January 8, 2013

The Wealth Effect in U.S. Agriculture

Since 2009, wealth in the U.S. farm sector has surged along with booming farmland values. Similar to nonfarm households, farm enterprises historically have used wealth to support consumption and investments when income fades. During years of low income, farmers tap their existing wealth to finance spending on capital investments such as buildings, vehicles, machinery and other equipment. Thus, similar to nonfarm households, the wealth effect often leads to sharp increases in debt and leverage in farm enterprises.

Historically, the sharp accumulation of debt has preceded financial crises. After farm booms in the 1910s and 1970s, lower incomes and higher interest rates contributed to farm financial crises and waves of farm bankruptcies during the 1920s and 1980s. Rising bankruptcies and the resulting deleveraging in agriculture echoes the recent financial crisis which was characterized by home foreclosures and lost housing wealth.

In 2013, historically high farm incomes are projected to keep U.S. farm debt and leverage low. Yet, longer-term projections suggest that farm incomes could fall dramatically in 2014. If agriculture’s historical wealth effect holds true, farm enterprises might use existing wealth to finance and smooth investment spending, sowing the seeds for another round of debt accumulation.

The Historical Wealth Effect in U.S. Agriculture

For U.S. agriculture, the wealth effect is fairly strong as capital investments fluctuate with farm wealth and equity. Similar to home real estates where surging stock and home prices during the 2000s fueled increases in personal consumption, rising land values historically have supported stronger farm investments even with lower incomes.1 Historically, as farm booms matured and farm profits faded, high equity values underpinned farm capital investments.

Conceptually, the wealth effect emerges as farm households and enterprises use wealth to finance investments over time (Boumtje, Barry and Ellinger; Langemeir and Patrick). Farm enterprises are assumed to allocate profits between current investment and retained equity. Farm investments depend on the total resources of the enterprise—profits and wealth. During less-profitable times, instead of allowing investments to fall with profits, farmers tap their existing wealth to finance and maintain their capital investments near previous levels. In addition, absent financial market stress, lenders also can contribute to the wealth effect by being more willing to lend to farm enterprises that have greater levels of equity to use as collateral for loans.

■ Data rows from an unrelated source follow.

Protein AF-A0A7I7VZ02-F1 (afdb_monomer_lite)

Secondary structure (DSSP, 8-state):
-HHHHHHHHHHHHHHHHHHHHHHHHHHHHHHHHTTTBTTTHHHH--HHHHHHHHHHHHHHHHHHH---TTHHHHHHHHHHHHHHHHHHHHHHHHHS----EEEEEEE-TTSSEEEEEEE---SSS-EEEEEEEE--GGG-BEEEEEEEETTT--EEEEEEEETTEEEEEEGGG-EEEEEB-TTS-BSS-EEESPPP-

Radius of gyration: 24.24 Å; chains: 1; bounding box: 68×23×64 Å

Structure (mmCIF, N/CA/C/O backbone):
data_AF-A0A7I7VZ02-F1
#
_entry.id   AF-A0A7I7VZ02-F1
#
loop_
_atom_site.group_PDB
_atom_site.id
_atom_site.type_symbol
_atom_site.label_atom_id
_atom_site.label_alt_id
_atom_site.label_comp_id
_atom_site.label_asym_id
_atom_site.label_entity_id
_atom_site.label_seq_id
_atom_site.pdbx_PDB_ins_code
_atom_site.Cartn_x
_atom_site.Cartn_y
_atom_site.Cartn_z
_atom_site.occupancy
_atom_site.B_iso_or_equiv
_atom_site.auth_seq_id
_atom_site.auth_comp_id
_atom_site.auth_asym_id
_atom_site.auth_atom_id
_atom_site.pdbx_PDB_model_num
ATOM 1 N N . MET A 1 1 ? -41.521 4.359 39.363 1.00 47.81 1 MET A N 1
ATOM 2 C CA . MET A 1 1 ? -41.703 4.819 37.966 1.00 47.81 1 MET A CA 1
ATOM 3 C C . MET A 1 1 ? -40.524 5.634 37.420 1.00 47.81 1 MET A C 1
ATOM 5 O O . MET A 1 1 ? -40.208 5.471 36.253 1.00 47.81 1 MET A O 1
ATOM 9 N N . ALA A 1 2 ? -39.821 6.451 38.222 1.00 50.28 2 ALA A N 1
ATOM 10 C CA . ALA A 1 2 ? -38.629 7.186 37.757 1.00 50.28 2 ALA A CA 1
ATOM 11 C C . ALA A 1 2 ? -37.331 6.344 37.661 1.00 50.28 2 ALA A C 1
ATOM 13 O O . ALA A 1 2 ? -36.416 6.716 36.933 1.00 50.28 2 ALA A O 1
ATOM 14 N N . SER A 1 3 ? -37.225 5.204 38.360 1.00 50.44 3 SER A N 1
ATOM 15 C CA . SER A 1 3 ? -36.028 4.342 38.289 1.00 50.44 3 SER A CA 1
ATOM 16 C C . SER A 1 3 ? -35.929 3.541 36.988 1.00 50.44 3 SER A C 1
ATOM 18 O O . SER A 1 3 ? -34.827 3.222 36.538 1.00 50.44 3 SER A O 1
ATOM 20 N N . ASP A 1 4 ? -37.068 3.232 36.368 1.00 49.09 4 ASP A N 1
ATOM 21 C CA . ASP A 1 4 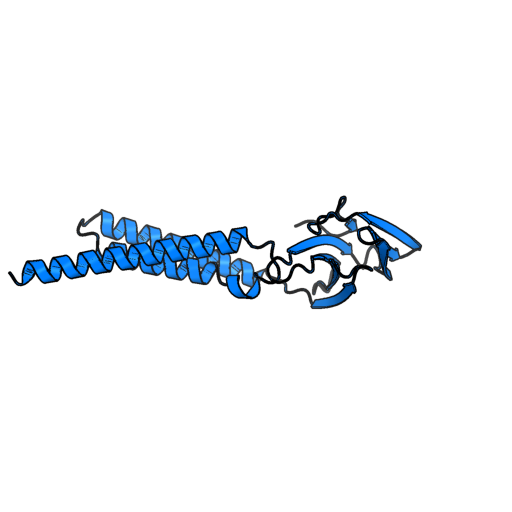? -37.125 2.322 35.221 1.00 49.09 4 ASP A CA 1
ATOM 22 C C . ASP A 1 4 ? -36.771 3.043 33.919 1.00 49.09 4 ASP A C 1
ATOM 24 O O . ASP A 1 4 ? -36.059 2.496 33.078 1.00 49.09 4 ASP A O 1
ATOM 28 N N . THR A 1 5 ? -37.151 4.316 33.794 1.00 54.44 5 THR A N 1
ATOM 29 C CA . THR A 1 5 ? -36.795 5.179 32.657 1.00 54.44 5 THR A CA 1
ATOM 30 C C . THR A 1 5 ? -35.301 5.496 32.606 1.00 54.44 5 THR A C 1
ATOM 32 O O . THR A 1 5 ? -34.717 5.534 31.522 1.00 54.44 5 THR A O 1
ATOM 35 N N . VAL A 1 6 ? -34.651 5.659 33.762 1.00 57.03 6 VAL A N 1
ATOM 36 C CA . VAL A 1 6 ? -33.194 5.858 33.845 1.00 57.03 6 VAL A CA 1
ATOM 37 C C . VAL A 1 6 ? -32.454 4.572 33.466 1.00 57.03 6 VAL A C 1
ATOM 39 O O . VAL A 1 6 ? -31.547 4.602 32.635 1.00 57.03 6 VAL A O 1
ATOM 42 N N . SER A 1 7 ? -32.887 3.424 33.996 1.00 58.41 7 SER A N 1
ATOM 43 C CA . SER A 1 7 ? -32.326 2.103 33.670 1.00 58.41 7 SER A CA 1
ATOM 44 C C . SER A 1 7 ? -32.423 1.770 32.173 1.00 58.41 7 SER A C 1
ATOM 46 O O . SER A 1 7 ? -31.472 1.249 31.582 1.00 58.41 7 SER A O 1
ATOM 48 N N . TYR A 1 8 ? -33.546 2.120 31.539 1.00 58.66 8 TYR A N 1
ATOM 49 C CA . TYR A 1 8 ? -33.772 1.874 30.116 1.00 58.66 8 TYR A CA 1
ATOM 50 C C . TYR A 1 8 ? -32.868 2.737 29.226 1.00 58.66 8 TYR A C 1
ATOM 52 O O . TYR A 1 8 ? -32.232 2.216 28.312 1.00 58.66 8 TYR A O 1
ATOM 60 N N . ARG A 1 9 ? -32.722 4.030 29.553 1.00 64.00 9 ARG A N 1
ATOM 61 C CA . ARG A 1 9 ? -31.848 4.969 28.827 1.00 64.00 9 ARG A CA 1
ATOM 62 C C . ARG A 1 9 ? -30.373 4.562 28.854 1.00 64.00 9 ARG A C 1
ATOM 64 O O . ARG A 1 9 ? -29.693 4.662 27.834 1.00 64.00 9 ARG A O 1
ATOM 71 N N . PHE A 1 10 ? -29.888 4.061 29.991 1.00 64.31 10 PHE A N 1
ATOM 72 C CA . PHE A 1 10 ? -28.514 3.562 30.110 1.00 64.31 10 PHE A CA 1
ATOM 73 C C . PHE A 1 10 ? -28.275 2.287 29.291 1.00 64.31 10 PHE A C 1
ATOM 75 O O . PHE A 1 10 ? -27.214 2.138 28.687 1.00 64.31 10 PHE A O 1
ATOM 82 N N . ARG A 1 11 ? -29.267 1.389 29.211 1.00 67.38 11 ARG A N 1
ATOM 83 C CA . ARG A 1 11 ? -29.181 0.178 28.380 1.00 67.38 11 ARG A CA 1
ATOM 84 C C . ARG A 1 11 ? -29.174 0.495 26.888 1.00 67.38 11 ARG A C 1
ATOM 86 O O . ARG A 1 11 ? -28.338 -0.044 26.172 1.00 67.38 11 ARG A O 1
ATOM 93 N N . THR A 1 12 ? -30.046 1.388 26.424 1.00 71.94 12 THR A N 1
ATOM 94 C CA . THR A 1 12 ? -30.061 1.807 25.013 1.00 71.94 12 THR A CA 1
ATOM 95 C C . THR A 1 12 ? -28.772 2.524 24.620 1.00 71.94 12 THR A C 1
ATOM 97 O O . THR A 1 12 ? -28.222 2.236 23.562 1.00 71.94 12 THR A O 1
ATOM 100 N N . ALA A 1 13 ? -28.232 3.387 25.488 1.00 70.81 13 ALA A N 1
ATOM 101 C CA . ALA A 1 13 ? -26.956 4.058 25.238 1.00 70.81 13 ALA A CA 1
ATOM 102 C C . ALA A 1 13 ? -25.786 3.062 25.144 1.00 70.81 13 ALA A C 1
ATOM 104 O O . ALA A 1 13 ? -24.974 3.158 24.229 1.00 70.81 13 ALA A O 1
ATOM 105 N N . ALA A 1 14 ? -25.729 2.064 26.032 1.00 69.88 14 ALA A N 1
ATOM 106 C CA . ALA A 1 14 ? -24.688 1.035 25.993 1.00 69.88 14 ALA A CA 1
ATOM 107 C C . ALA A 1 14 ? -24.739 0.189 24.707 1.00 69.88 14 ALA A C 1
ATOM 109 O O . ALA A 1 14 ? -23.693 -0.119 24.141 1.00 69.88 14 ALA A O 1
ATOM 110 N N . VAL A 1 15 ? -25.939 -0.146 24.219 1.00 73.44 15 VAL A N 1
ATOM 111 C CA . VAL A 1 15 ? -26.111 -0.881 22.954 1.00 73.44 15 VAL A CA 1
ATOM 112 C C . VAL A 1 15 ? -25.658 -0.038 21.763 1.00 73.44 15 VAL A C 1
ATOM 114 O O . VAL A 1 15 ? -24.906 -0.534 20.931 1.00 73.44 15 VAL A O 1
ATOM 117 N N . VAL A 1 16 ? -26.044 1.240 21.698 1.00 75.06 16 VAL A N 1
ATOM 118 C CA . VAL A 1 16 ? -25.624 2.142 20.609 1.00 75.06 16 VAL A CA 1
ATOM 119 C C . VAL A 1 16 ? -24.101 2.287 20.566 1.00 75.06 16 VAL A C 1
ATOM 121 O O . VAL A 1 16 ? -23.503 2.179 19.499 1.00 75.06 16 VAL A O 1
ATOM 124 N N . VAL A 1 17 ? -23.458 2.463 21.723 1.00 73.44 17 VAL A N 1
ATOM 125 C CA . VAL A 1 17 ? -21.994 2.580 21.814 1.00 73.44 17 VAL A CA 1
ATOM 126 C C . VAL A 1 17 ? -21.298 1.268 21.425 1.00 73.44 17 VAL A C 1
ATOM 128 O O . VAL A 1 17 ? -20.269 1.306 20.754 1.00 73.44 17 VAL A O 1
ATOM 131 N N . ALA A 1 18 ? -21.865 0.108 21.773 1.00 72.56 18 ALA A N 1
ATOM 132 C CA . ALA A 1 18 ? -21.328 -1.186 21.352 1.00 72.56 18 ALA A CA 1
ATOM 133 C C . ALA A 1 18 ? -21.440 -1.397 19.832 1.00 72.56 18 ALA A C 1
ATOM 135 O O . ALA A 1 18 ? -20.479 -1.837 19.207 1.00 72.56 18 ALA A O 1
ATOM 136 N N . VAL A 1 19 ? -22.580 -1.041 19.227 1.00 76.12 19 VAL A N 1
ATOM 137 C CA . VAL A 1 19 ? -22.775 -1.108 17.767 1.00 76.12 19 VAL A CA 1
ATOM 138 C C . VAL A 1 19 ? -21.777 -0.200 17.047 1.00 76.12 19 VAL A C 1
ATOM 140 O O . VAL A 1 19 ? -21.139 -0.637 16.093 1.00 76.12 19 VAL A O 1
ATOM 143 N N . LEU A 1 20 ? -21.578 1.028 17.536 1.00 76.00 20 LEU A N 1
ATOM 144 C CA . LEU A 1 20 ? -20.565 1.943 17.003 1.00 76.00 20 LEU A CA 1
ATOM 145 C C . LEU A 1 20 ? -19.152 1.355 17.108 1.00 76.00 20 LEU A C 1
ATOM 147 O O . LEU A 1 20 ? -18.399 1.413 16.140 1.00 76.00 20 LEU A O 1
ATOM 151 N N . GLY A 1 21 ? -18.807 0.735 18.238 1.00 69.12 21 GLY A N 1
ATOM 152 C CA . GLY A 1 21 ? -17.503 0.095 18.420 1.00 69.12 21 GLY A CA 1
ATOM 153 C C . GLY A 1 21 ? -17.253 -1.073 17.466 1.00 69.12 21 GLY A C 1
ATOM 154 O O . GLY A 1 21 ? -16.157 -1.195 16.921 1.00 69.12 21 GLY A O 1
ATOM 155 N N . VAL A 1 22 ? -18.274 -1.893 17.200 1.00 75.31 22 VAL A N 1
ATOM 156 C CA . VAL A 1 22 ? -18.197 -2.979 16.208 1.00 75.31 22 VAL A CA 1
ATOM 157 C C . VAL A 1 22 ? -18.049 -2.422 14.792 1.00 75.31 22 VAL A C 1
ATOM 159 O O . VAL A 1 22 ? -17.205 -2.901 14.041 1.00 75.31 22 VAL A O 1
ATOM 162 N N . LEU A 1 23 ? -18.811 -1.386 14.430 1.00 75.44 23 LEU A N 1
ATOM 163 C CA . LEU A 1 23 ? -18.707 -0.744 13.114 1.00 75.44 23 LEU A CA 1
ATOM 164 C C . LEU A 1 23 ? -17.310 -0.156 12.872 1.00 75.44 23 LEU A C 1
ATOM 166 O O . LEU A 1 23 ? -16.759 -0.311 11.784 1.00 75.44 23 LEU A O 1
ATOM 170 N N . LEU A 1 24 ? -16.710 0.460 13.892 1.00 75.12 24 LEU A N 1
ATOM 171 C CA . LEU A 1 24 ? -15.344 0.982 13.828 1.00 75.12 24 LEU A CA 1
ATOM 172 C C . LEU A 1 24 ? -14.301 -0.133 13.659 1.00 75.12 24 LEU A C 1
ATOM 174 O O . LEU A 1 24 ? -13.350 0.030 12.898 1.00 75.12 24 LEU A O 1
ATOM 178 N N . TRP A 1 25 ? -14.503 -1.291 14.293 1.00 71.62 25 TRP A N 1
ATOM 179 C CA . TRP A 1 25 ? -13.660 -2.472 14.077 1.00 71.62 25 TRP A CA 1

Regression analysis reveals that shifts in farm investments and capital expenditures in the U.S. farm sector were found to rise and fall with farm equity.2 Using data from 1910 to 2011 and controlling for other factors that also shape farm investments, such as farm profits and interest rates, the regression analysis found that farm capital investments fluctuated with shifts in farm wealth. 1–percent increase in farm equity was associated with a 0.9–percent increase in total farm capital expenditures. The regression analysis shows that farm wealth has a slightly stronger relationship with capital expenditures on real estate investments than non-real estate investments. For example, a 1–percent rise in farm equity was associated with a 1.2–percent increase in real estate capital expenditures on structures and land improvements compared to a 0.8–percent rise in non-real-estate capital expenditures on vehicles, machinery and equipment.

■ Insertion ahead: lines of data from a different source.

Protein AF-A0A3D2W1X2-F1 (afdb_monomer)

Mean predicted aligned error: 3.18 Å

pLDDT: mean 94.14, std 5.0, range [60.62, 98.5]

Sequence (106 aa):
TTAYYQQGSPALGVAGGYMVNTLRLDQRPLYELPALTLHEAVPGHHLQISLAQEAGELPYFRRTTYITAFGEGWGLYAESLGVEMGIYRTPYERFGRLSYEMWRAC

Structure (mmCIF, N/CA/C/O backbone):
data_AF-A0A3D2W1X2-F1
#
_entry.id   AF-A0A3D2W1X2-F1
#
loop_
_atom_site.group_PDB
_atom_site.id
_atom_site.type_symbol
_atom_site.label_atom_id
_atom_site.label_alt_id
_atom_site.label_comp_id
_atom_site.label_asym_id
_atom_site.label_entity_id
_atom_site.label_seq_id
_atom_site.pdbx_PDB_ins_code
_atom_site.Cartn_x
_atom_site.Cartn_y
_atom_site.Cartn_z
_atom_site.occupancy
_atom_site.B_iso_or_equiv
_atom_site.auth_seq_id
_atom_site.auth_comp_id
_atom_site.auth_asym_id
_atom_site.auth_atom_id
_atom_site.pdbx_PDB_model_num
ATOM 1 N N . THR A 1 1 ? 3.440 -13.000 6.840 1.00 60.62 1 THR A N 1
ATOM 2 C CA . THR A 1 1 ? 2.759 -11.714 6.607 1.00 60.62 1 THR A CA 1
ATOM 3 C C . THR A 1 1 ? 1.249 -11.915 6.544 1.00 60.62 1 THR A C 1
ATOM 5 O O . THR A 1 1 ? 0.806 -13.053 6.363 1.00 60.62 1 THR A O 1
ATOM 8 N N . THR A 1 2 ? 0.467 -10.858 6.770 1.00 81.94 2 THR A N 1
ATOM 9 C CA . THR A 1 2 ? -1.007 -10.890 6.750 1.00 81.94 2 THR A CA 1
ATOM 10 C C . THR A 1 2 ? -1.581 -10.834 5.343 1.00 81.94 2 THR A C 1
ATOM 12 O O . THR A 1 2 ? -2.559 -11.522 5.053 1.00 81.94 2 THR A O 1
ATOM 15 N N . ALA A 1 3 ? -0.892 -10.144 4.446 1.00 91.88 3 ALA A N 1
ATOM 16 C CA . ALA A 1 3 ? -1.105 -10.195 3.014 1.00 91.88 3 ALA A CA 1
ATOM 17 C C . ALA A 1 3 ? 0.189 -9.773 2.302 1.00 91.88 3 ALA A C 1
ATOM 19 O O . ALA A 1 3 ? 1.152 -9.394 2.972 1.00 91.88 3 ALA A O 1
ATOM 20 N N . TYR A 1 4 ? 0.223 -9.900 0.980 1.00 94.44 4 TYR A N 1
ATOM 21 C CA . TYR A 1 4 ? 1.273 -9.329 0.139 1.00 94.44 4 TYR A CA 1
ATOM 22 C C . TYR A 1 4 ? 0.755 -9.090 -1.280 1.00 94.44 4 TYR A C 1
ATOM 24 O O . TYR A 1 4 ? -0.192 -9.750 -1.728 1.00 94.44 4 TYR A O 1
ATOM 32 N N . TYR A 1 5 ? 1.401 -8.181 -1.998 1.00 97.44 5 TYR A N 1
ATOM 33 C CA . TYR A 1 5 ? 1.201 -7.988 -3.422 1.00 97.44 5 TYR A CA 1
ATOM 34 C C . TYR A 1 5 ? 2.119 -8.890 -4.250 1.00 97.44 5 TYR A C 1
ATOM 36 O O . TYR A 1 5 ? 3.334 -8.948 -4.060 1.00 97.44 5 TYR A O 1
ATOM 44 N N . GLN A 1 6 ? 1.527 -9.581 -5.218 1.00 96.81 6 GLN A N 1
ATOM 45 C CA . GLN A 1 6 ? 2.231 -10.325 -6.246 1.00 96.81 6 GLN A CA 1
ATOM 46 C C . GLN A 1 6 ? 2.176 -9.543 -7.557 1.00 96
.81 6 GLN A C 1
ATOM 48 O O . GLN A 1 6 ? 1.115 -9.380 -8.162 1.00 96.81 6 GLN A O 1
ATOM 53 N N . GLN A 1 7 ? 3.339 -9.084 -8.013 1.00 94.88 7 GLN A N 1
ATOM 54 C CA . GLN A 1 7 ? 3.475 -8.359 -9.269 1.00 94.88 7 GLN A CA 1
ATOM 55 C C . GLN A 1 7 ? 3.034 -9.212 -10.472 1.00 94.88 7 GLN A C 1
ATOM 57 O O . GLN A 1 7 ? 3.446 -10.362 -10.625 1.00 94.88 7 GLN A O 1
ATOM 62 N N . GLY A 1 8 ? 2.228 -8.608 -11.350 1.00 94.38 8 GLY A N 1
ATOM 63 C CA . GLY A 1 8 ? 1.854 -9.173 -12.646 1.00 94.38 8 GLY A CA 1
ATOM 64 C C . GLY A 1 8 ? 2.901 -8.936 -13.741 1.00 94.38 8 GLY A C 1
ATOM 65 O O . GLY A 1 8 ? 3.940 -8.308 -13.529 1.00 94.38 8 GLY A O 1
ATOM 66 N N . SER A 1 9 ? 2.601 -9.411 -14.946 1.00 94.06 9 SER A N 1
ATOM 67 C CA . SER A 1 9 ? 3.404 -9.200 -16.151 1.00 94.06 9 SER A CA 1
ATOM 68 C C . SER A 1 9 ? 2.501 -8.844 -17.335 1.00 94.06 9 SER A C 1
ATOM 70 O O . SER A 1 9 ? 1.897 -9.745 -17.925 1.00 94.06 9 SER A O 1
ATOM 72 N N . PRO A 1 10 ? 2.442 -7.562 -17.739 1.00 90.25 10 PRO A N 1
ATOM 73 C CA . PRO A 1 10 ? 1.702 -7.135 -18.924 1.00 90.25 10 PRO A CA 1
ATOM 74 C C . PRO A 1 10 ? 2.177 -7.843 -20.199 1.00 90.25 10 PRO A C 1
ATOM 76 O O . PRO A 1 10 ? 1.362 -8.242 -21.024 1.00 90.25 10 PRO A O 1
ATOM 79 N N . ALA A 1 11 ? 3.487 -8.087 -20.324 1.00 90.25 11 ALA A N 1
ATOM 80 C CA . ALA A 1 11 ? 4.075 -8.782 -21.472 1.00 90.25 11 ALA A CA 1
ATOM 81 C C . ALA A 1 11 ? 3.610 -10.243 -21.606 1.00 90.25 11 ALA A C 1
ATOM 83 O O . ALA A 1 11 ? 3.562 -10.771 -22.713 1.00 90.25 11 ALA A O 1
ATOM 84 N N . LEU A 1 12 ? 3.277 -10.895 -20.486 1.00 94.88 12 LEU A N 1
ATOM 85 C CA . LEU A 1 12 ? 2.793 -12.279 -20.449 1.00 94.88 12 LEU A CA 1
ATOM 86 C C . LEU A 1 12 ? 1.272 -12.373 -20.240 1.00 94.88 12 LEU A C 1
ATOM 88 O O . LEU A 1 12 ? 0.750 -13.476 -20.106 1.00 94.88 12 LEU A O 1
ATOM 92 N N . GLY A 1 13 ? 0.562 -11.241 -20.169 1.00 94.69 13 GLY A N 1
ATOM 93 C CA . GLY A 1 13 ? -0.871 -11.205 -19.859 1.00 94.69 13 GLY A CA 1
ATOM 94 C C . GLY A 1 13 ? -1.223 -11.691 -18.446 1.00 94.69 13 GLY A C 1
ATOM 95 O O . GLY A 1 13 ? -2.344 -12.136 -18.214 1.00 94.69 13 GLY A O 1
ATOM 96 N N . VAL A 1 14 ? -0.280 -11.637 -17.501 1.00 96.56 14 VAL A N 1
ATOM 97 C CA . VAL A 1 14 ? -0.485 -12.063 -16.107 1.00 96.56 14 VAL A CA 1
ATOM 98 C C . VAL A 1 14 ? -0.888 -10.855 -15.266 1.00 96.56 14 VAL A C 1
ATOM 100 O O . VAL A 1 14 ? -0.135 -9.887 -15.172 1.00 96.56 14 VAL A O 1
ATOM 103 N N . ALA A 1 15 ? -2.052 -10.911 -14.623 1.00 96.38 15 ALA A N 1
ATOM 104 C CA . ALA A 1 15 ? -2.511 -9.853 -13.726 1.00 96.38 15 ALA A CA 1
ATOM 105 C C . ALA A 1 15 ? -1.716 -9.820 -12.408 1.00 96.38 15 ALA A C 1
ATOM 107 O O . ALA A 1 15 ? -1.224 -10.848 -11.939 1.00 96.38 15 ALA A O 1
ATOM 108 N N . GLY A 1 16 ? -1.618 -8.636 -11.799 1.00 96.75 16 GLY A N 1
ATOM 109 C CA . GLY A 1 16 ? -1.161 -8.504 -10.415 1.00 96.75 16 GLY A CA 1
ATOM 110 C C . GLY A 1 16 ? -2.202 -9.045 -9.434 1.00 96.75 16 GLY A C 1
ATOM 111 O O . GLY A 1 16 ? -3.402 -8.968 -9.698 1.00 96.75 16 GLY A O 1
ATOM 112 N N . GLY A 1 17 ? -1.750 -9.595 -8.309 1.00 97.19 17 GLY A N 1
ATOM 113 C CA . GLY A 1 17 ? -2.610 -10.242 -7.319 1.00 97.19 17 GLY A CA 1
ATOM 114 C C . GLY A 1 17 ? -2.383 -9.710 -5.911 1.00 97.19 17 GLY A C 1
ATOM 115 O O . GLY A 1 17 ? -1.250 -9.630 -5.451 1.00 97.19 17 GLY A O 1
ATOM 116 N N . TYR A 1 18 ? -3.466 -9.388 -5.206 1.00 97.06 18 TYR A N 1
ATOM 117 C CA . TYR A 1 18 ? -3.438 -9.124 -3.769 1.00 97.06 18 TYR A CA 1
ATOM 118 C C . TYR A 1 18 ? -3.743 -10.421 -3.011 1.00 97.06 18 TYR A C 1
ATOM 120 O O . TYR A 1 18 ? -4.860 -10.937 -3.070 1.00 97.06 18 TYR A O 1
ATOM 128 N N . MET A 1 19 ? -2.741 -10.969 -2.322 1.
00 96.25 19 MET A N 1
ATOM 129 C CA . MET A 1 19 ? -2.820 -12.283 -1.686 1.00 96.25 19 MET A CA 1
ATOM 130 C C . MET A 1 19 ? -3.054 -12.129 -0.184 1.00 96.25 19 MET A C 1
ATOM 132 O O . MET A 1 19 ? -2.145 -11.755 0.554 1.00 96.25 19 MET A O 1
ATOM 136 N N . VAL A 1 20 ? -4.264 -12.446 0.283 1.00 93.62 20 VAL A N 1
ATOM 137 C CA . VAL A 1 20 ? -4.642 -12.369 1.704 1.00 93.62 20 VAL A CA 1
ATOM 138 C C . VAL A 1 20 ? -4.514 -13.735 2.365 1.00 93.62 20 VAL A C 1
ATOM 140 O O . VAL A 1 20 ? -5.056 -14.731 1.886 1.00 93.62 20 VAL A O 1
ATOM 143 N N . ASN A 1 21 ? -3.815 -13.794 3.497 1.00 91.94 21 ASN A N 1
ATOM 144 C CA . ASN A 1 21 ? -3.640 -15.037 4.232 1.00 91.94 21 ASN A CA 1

The clearest example of the importance of the wealth effect on U.S. farm capital expenditures is seen in the 1970s. In 1972, a surge in U.S. exports, underscored by a Russian grain trade deal, led to a doubling of U.S. crop prices and a spike in farm profits. In 1973, the real net returns to farm operators spiked to almost $50 thousand per farm, almost double the previous year’s level (Chart1). Although farm profits quickly retreated, farm capital expenditures continued to rise 5.8percent per year for the average farming operation through the rest of the decade. To upgrade their equipment and machinery, farmers accelerated their investments on vehicles, machinery and equipment. Farmers also increased their investments in structures and land improvements. In fact, capital spending did not peak until 1979, when it reached $20,000 per farm, double the 1970 level and six years after the spike in farm profits.

Chart 1. U.S. Farm Profits and Capital Investments per Farm

Chart 1. U.S. Farm Profits and Capital Investments per Farm

Today, U.S. agriculture appears to be in the initial stages of another farm investment cycle. Since 2006, a doubling of U.S. agricultural exports and strong biofuels demand has pushed annual real returns to farm operators above $45,000 per farm, the highest level since 1973. Rising profits have spurred capital investments to the highest level since the 1970s with real capital expenditures per farm topping $12,000 per year in 2011.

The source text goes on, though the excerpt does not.